Recorded data:
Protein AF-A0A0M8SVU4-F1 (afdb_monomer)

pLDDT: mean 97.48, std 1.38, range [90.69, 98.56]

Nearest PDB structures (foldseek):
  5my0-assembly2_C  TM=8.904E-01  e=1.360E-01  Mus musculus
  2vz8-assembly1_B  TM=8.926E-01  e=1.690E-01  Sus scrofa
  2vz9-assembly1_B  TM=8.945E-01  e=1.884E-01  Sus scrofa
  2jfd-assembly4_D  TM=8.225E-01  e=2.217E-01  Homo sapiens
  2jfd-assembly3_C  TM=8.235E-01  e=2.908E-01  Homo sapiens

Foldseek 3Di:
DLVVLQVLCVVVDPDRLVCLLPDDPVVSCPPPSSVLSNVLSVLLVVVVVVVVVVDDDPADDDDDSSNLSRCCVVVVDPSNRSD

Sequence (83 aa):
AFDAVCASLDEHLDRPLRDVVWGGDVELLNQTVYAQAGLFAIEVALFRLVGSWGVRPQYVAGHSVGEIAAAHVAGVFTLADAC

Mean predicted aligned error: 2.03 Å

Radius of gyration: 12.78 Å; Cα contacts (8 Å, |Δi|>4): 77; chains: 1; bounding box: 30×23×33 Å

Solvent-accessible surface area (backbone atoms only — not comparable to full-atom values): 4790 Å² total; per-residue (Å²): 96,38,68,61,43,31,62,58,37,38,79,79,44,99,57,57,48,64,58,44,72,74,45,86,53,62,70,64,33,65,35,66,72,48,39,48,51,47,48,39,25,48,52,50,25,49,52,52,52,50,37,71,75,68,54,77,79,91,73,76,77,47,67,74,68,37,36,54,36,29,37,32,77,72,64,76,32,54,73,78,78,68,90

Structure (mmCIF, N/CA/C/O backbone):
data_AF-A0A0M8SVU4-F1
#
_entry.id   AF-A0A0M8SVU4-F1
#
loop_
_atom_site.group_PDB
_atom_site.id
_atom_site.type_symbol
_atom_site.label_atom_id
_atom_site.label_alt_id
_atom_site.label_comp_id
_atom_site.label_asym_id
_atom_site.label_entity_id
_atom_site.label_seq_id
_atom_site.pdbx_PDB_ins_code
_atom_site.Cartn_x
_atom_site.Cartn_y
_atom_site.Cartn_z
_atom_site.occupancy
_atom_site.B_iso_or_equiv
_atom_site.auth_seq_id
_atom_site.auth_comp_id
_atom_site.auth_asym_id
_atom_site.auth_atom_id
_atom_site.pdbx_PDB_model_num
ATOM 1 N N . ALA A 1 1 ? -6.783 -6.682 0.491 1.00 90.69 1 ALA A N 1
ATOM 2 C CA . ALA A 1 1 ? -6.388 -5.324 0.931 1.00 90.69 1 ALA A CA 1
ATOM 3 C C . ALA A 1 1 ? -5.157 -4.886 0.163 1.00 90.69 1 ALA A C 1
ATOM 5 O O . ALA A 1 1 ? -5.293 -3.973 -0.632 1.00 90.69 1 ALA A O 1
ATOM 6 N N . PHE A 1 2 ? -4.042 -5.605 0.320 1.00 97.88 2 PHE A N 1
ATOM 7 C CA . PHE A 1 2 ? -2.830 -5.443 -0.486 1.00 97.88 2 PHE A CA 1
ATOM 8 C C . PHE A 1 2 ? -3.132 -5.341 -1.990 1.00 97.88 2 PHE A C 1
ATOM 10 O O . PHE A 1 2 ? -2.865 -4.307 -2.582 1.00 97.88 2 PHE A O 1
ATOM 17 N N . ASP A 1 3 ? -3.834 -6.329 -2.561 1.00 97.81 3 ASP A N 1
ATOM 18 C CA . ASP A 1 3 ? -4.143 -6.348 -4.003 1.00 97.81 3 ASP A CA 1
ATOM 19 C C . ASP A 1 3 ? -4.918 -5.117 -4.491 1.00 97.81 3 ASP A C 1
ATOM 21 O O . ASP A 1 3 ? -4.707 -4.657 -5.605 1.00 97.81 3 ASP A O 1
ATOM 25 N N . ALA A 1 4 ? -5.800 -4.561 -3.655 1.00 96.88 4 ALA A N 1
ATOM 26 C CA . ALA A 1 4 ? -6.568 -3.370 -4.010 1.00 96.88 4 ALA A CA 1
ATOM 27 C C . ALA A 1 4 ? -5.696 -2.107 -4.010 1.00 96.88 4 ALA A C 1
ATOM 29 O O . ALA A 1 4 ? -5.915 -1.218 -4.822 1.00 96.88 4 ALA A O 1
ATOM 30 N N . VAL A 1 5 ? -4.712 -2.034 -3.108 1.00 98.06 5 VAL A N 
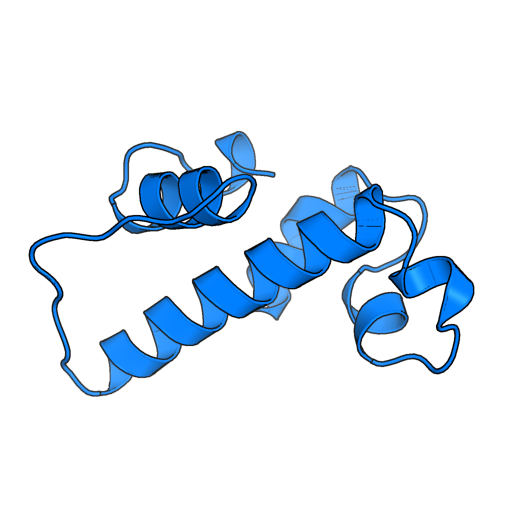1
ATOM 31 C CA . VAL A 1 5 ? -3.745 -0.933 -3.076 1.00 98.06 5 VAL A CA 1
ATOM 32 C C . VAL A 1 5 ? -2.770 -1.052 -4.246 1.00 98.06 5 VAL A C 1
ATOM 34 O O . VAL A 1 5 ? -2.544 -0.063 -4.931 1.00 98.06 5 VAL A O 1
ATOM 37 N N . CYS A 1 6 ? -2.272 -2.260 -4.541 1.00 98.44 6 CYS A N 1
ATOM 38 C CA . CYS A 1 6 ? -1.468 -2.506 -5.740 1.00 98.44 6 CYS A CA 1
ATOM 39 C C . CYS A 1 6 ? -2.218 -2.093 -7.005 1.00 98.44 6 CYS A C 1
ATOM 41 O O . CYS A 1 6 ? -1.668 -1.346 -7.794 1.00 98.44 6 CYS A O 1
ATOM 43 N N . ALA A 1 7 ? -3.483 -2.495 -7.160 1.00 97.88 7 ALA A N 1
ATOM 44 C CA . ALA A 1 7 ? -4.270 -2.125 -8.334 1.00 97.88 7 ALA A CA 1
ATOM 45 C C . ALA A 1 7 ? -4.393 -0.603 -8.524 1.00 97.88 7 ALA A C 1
* * *
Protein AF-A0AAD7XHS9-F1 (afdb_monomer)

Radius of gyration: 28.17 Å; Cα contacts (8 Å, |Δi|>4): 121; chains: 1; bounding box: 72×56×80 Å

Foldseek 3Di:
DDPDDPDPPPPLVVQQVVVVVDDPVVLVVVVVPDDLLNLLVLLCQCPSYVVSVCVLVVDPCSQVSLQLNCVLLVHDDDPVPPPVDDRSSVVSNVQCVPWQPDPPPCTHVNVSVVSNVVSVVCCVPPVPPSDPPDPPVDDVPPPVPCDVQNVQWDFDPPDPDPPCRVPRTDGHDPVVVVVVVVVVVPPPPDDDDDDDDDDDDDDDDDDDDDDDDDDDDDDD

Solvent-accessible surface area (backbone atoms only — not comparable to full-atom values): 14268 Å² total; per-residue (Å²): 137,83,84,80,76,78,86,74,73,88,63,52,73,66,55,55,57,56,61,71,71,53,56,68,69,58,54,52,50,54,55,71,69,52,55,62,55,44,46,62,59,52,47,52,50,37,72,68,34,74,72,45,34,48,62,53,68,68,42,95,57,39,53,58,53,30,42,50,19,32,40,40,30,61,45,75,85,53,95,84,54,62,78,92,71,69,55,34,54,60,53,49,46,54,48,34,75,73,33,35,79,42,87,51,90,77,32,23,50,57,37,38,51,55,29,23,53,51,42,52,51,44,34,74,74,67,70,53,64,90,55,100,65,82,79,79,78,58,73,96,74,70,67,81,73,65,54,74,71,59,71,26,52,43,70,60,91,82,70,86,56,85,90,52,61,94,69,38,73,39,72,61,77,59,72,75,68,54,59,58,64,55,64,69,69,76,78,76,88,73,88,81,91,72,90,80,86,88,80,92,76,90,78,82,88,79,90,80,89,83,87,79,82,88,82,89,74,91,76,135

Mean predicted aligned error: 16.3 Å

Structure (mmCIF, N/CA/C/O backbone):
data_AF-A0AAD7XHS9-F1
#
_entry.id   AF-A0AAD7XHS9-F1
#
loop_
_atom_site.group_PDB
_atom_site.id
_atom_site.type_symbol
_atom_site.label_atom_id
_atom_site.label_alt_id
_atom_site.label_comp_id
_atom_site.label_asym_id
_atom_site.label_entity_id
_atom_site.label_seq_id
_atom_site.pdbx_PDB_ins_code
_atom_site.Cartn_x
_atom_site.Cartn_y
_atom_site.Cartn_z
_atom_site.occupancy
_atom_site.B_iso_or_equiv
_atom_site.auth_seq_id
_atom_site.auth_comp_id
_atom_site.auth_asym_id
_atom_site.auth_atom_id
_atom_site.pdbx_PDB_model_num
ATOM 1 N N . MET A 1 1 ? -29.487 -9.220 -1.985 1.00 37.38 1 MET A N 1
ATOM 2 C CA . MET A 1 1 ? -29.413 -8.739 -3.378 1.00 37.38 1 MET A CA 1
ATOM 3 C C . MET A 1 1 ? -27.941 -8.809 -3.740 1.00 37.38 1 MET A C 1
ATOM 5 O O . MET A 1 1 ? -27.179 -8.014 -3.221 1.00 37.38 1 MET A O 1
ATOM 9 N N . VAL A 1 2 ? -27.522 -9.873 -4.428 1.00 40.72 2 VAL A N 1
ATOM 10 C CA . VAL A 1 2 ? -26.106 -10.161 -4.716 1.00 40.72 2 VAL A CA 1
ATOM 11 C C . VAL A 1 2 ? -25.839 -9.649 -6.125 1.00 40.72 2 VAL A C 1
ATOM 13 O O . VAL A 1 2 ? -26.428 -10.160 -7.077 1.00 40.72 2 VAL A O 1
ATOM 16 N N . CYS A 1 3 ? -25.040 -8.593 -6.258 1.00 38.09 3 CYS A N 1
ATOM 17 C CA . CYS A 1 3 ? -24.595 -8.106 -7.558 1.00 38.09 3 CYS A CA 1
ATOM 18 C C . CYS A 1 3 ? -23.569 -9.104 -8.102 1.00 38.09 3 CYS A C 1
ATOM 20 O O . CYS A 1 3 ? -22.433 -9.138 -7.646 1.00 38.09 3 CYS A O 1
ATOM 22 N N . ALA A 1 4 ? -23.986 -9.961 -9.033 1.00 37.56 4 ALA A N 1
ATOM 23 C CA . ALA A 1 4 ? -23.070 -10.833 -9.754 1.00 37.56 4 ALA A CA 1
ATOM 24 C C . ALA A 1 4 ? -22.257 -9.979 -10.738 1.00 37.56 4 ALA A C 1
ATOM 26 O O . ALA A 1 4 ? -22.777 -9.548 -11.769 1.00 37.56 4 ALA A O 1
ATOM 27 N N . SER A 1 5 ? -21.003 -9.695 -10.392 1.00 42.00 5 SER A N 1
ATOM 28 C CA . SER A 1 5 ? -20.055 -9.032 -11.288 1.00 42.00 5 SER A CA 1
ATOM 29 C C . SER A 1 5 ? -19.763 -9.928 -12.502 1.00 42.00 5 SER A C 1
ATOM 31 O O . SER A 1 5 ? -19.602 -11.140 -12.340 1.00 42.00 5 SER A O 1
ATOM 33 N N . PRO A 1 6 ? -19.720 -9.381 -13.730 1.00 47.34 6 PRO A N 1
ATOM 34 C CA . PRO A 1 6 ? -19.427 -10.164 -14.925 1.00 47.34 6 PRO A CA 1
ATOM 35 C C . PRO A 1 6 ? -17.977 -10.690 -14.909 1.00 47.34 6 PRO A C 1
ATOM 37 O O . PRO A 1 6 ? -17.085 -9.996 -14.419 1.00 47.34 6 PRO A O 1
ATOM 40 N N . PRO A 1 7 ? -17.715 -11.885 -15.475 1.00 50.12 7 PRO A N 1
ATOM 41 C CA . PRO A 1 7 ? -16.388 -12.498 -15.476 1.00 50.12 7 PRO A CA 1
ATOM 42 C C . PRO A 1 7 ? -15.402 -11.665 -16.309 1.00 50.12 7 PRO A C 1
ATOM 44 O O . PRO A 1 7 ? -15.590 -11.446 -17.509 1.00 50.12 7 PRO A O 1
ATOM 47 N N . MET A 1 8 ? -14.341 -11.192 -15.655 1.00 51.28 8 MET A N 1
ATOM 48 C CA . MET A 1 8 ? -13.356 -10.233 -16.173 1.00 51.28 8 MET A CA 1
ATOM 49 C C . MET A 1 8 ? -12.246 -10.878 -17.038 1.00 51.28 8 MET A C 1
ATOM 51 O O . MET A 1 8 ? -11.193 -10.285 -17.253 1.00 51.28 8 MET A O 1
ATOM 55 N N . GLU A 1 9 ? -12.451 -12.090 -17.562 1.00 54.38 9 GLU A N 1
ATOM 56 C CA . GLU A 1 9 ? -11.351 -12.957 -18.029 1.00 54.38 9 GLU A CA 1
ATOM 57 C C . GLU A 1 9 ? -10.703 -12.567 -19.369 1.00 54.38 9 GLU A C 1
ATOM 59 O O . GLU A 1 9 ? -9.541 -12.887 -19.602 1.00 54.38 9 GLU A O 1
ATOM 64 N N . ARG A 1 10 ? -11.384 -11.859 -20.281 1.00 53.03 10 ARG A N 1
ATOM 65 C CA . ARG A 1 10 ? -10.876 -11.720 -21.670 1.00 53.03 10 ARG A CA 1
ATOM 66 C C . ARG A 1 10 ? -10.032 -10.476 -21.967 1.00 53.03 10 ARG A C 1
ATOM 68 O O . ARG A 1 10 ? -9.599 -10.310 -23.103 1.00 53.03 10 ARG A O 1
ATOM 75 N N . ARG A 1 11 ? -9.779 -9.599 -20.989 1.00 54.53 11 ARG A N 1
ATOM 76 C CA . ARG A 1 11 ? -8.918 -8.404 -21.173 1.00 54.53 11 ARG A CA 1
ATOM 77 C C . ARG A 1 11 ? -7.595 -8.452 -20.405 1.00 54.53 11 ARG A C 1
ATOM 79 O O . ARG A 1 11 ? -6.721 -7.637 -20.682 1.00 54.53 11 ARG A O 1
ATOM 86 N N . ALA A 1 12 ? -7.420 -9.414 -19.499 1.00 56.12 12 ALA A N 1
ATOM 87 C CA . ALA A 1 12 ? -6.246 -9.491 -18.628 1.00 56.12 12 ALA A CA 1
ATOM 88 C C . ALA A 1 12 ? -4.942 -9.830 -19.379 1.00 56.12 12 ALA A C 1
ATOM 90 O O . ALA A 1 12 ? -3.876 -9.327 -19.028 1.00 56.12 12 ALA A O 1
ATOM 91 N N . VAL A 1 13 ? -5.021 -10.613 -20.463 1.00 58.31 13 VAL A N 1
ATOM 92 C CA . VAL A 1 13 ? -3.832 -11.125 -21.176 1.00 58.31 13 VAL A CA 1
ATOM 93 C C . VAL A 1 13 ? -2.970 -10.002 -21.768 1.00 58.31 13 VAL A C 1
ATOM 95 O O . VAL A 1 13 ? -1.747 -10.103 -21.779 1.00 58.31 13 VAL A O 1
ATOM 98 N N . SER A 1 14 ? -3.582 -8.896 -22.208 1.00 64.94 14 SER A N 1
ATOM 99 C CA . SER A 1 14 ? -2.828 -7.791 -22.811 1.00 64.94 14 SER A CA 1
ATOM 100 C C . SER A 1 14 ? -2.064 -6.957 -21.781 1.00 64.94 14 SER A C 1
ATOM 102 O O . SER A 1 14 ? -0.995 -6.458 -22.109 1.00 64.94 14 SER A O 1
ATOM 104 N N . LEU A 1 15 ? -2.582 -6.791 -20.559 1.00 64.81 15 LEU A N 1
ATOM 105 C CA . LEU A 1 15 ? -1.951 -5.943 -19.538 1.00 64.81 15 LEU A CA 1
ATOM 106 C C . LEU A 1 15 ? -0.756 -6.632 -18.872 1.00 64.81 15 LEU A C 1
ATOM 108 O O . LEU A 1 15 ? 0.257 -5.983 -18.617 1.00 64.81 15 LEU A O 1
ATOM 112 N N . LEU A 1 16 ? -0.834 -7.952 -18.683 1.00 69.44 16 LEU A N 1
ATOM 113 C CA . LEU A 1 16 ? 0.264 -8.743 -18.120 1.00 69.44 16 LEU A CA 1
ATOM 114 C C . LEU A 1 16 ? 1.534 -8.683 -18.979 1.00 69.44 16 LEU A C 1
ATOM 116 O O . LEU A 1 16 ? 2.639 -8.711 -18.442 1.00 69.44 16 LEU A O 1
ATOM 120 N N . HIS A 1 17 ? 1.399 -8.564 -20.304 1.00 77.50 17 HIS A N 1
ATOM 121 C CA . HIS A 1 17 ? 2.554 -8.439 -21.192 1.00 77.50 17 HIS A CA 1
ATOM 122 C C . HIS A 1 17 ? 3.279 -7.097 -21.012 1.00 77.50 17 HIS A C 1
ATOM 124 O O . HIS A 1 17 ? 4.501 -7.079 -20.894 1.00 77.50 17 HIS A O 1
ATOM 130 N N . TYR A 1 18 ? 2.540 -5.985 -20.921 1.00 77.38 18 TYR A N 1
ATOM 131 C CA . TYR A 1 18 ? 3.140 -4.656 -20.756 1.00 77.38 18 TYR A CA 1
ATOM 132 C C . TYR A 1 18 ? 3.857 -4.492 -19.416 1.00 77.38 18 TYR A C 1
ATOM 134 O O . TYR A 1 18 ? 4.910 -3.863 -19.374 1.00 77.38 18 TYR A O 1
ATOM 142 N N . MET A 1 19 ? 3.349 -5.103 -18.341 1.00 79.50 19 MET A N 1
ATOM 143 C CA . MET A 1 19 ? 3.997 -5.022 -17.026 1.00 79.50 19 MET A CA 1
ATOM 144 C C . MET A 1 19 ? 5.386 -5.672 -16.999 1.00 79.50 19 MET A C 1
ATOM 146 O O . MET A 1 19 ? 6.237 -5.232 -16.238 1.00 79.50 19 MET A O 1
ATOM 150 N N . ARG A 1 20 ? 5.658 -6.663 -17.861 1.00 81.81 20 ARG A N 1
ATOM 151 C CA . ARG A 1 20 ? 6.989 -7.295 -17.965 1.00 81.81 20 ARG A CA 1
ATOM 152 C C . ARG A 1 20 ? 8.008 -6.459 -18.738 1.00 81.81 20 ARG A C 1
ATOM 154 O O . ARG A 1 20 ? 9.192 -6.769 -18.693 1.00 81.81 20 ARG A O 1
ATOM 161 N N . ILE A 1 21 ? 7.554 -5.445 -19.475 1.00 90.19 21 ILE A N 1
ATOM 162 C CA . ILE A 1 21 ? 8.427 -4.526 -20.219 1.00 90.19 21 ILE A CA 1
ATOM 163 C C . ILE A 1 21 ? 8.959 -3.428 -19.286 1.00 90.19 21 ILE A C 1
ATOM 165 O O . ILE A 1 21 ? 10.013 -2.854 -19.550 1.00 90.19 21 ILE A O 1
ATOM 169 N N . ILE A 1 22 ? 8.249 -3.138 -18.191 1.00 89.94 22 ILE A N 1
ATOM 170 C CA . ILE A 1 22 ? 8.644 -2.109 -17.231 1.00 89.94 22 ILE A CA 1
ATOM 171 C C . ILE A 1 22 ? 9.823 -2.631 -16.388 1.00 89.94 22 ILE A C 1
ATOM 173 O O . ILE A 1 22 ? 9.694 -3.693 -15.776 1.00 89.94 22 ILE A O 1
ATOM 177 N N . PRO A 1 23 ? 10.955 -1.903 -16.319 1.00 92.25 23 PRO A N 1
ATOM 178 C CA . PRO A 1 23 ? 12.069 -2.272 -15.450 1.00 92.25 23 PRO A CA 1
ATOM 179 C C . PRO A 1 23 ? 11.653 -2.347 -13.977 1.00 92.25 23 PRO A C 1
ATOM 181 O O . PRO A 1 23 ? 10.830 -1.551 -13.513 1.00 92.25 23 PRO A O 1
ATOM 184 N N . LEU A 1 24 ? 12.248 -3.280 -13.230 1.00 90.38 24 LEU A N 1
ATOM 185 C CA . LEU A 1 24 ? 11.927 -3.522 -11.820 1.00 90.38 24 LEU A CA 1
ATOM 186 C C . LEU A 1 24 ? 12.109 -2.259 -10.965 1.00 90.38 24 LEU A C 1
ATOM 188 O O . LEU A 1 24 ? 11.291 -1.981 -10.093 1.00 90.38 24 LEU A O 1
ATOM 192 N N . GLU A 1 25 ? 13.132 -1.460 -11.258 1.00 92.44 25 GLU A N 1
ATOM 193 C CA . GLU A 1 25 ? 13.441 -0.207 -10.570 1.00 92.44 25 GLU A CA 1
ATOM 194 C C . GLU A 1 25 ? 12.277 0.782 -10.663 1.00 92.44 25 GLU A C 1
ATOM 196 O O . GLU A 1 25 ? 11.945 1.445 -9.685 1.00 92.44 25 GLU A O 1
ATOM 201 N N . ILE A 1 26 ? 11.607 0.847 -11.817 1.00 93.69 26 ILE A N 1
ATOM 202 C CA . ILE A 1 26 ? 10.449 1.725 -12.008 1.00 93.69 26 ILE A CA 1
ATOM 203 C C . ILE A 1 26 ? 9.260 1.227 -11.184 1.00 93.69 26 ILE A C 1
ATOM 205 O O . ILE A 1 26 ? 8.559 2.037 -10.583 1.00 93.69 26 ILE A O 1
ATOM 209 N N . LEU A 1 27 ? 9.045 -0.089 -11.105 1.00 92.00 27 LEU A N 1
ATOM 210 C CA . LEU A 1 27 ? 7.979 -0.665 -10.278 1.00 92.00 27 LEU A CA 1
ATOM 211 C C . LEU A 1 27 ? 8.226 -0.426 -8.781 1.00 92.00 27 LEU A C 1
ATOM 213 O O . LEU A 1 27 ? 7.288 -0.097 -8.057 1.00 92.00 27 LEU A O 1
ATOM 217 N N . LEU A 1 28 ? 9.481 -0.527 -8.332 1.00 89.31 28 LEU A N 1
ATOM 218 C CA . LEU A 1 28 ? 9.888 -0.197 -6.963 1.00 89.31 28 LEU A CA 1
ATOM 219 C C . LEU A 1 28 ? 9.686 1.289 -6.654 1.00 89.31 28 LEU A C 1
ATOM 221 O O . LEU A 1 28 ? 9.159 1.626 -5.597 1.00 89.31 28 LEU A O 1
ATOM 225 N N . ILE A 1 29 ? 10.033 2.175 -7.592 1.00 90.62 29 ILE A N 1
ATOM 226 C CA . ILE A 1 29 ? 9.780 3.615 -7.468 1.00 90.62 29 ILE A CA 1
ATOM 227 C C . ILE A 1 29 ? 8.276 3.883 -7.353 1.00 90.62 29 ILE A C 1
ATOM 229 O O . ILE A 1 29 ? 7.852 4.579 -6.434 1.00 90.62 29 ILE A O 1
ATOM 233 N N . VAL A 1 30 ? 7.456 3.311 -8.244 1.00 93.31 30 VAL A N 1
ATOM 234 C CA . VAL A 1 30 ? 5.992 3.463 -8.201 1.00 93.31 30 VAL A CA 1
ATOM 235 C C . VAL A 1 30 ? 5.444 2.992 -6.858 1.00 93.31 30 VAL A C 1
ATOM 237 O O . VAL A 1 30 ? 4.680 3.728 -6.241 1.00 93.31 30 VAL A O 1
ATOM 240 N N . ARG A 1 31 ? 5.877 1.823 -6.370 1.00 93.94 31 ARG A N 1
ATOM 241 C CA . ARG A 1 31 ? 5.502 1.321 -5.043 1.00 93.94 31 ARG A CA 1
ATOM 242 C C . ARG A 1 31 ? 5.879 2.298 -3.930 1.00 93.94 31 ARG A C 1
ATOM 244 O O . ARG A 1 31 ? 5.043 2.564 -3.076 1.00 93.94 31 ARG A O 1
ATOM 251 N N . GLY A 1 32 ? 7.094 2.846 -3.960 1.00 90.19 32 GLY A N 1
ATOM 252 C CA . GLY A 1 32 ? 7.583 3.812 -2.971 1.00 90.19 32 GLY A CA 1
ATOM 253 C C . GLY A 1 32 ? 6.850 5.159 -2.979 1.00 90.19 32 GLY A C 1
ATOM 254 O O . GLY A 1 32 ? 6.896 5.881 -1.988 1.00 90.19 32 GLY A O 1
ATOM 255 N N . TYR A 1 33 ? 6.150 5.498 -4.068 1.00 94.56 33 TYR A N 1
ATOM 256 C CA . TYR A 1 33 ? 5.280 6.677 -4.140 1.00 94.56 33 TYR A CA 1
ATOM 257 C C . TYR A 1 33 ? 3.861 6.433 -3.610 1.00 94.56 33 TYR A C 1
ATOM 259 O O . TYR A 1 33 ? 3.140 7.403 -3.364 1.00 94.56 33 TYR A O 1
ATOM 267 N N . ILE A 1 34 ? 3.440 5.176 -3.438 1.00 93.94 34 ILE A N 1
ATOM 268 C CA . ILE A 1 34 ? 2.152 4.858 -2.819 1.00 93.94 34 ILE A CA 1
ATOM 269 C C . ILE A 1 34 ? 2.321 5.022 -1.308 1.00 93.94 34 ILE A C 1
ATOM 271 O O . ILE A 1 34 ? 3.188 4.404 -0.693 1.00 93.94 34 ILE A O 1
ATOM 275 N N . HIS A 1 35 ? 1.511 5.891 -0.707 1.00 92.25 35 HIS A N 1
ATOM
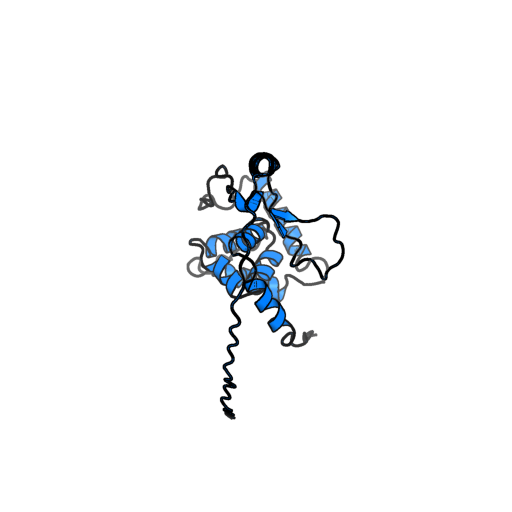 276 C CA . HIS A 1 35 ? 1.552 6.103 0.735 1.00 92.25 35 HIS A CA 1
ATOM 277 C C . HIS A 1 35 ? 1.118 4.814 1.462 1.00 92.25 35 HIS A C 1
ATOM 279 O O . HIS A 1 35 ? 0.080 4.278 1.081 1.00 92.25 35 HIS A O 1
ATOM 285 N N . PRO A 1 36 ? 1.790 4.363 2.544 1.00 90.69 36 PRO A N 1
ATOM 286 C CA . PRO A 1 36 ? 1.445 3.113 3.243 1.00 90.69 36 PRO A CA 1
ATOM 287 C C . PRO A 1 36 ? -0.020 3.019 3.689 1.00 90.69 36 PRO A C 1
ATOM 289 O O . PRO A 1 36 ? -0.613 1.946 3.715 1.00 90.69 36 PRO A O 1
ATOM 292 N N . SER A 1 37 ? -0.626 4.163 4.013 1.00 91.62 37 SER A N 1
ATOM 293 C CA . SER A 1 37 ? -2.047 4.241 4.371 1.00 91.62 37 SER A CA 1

Your goal >>
Set down, from the entries above, exactly the lines from the one with "ATOM 255 N N" up to and including the one with "ATOM 267 N N", and no other lines.

Answer below >>
ATOM 255 N N . TYR A 1 33 ? 6.150 5.498 -4.068 1.00 94.56 33 TYR A N 1
ATOM 256 C CA . TYR A 1 33 ? 5.280 6.677 -4.140 1.00 94.56 33 TYR A CA 1
ATOM 257 C C . TYR A 1 33 ? 3.861 6.433 -3.610 1.00 94.56 33 TYR A C 1
ATOM 259 O O . TYR A 1 33 ? 3.140 7.403 -3.364 1.00 94.56 33 TYR A O 1
ATOM 267 N N . ILE A 1 34 ? 3.440 5.176 -3.438 1.00 93.94 34 ILE A N 1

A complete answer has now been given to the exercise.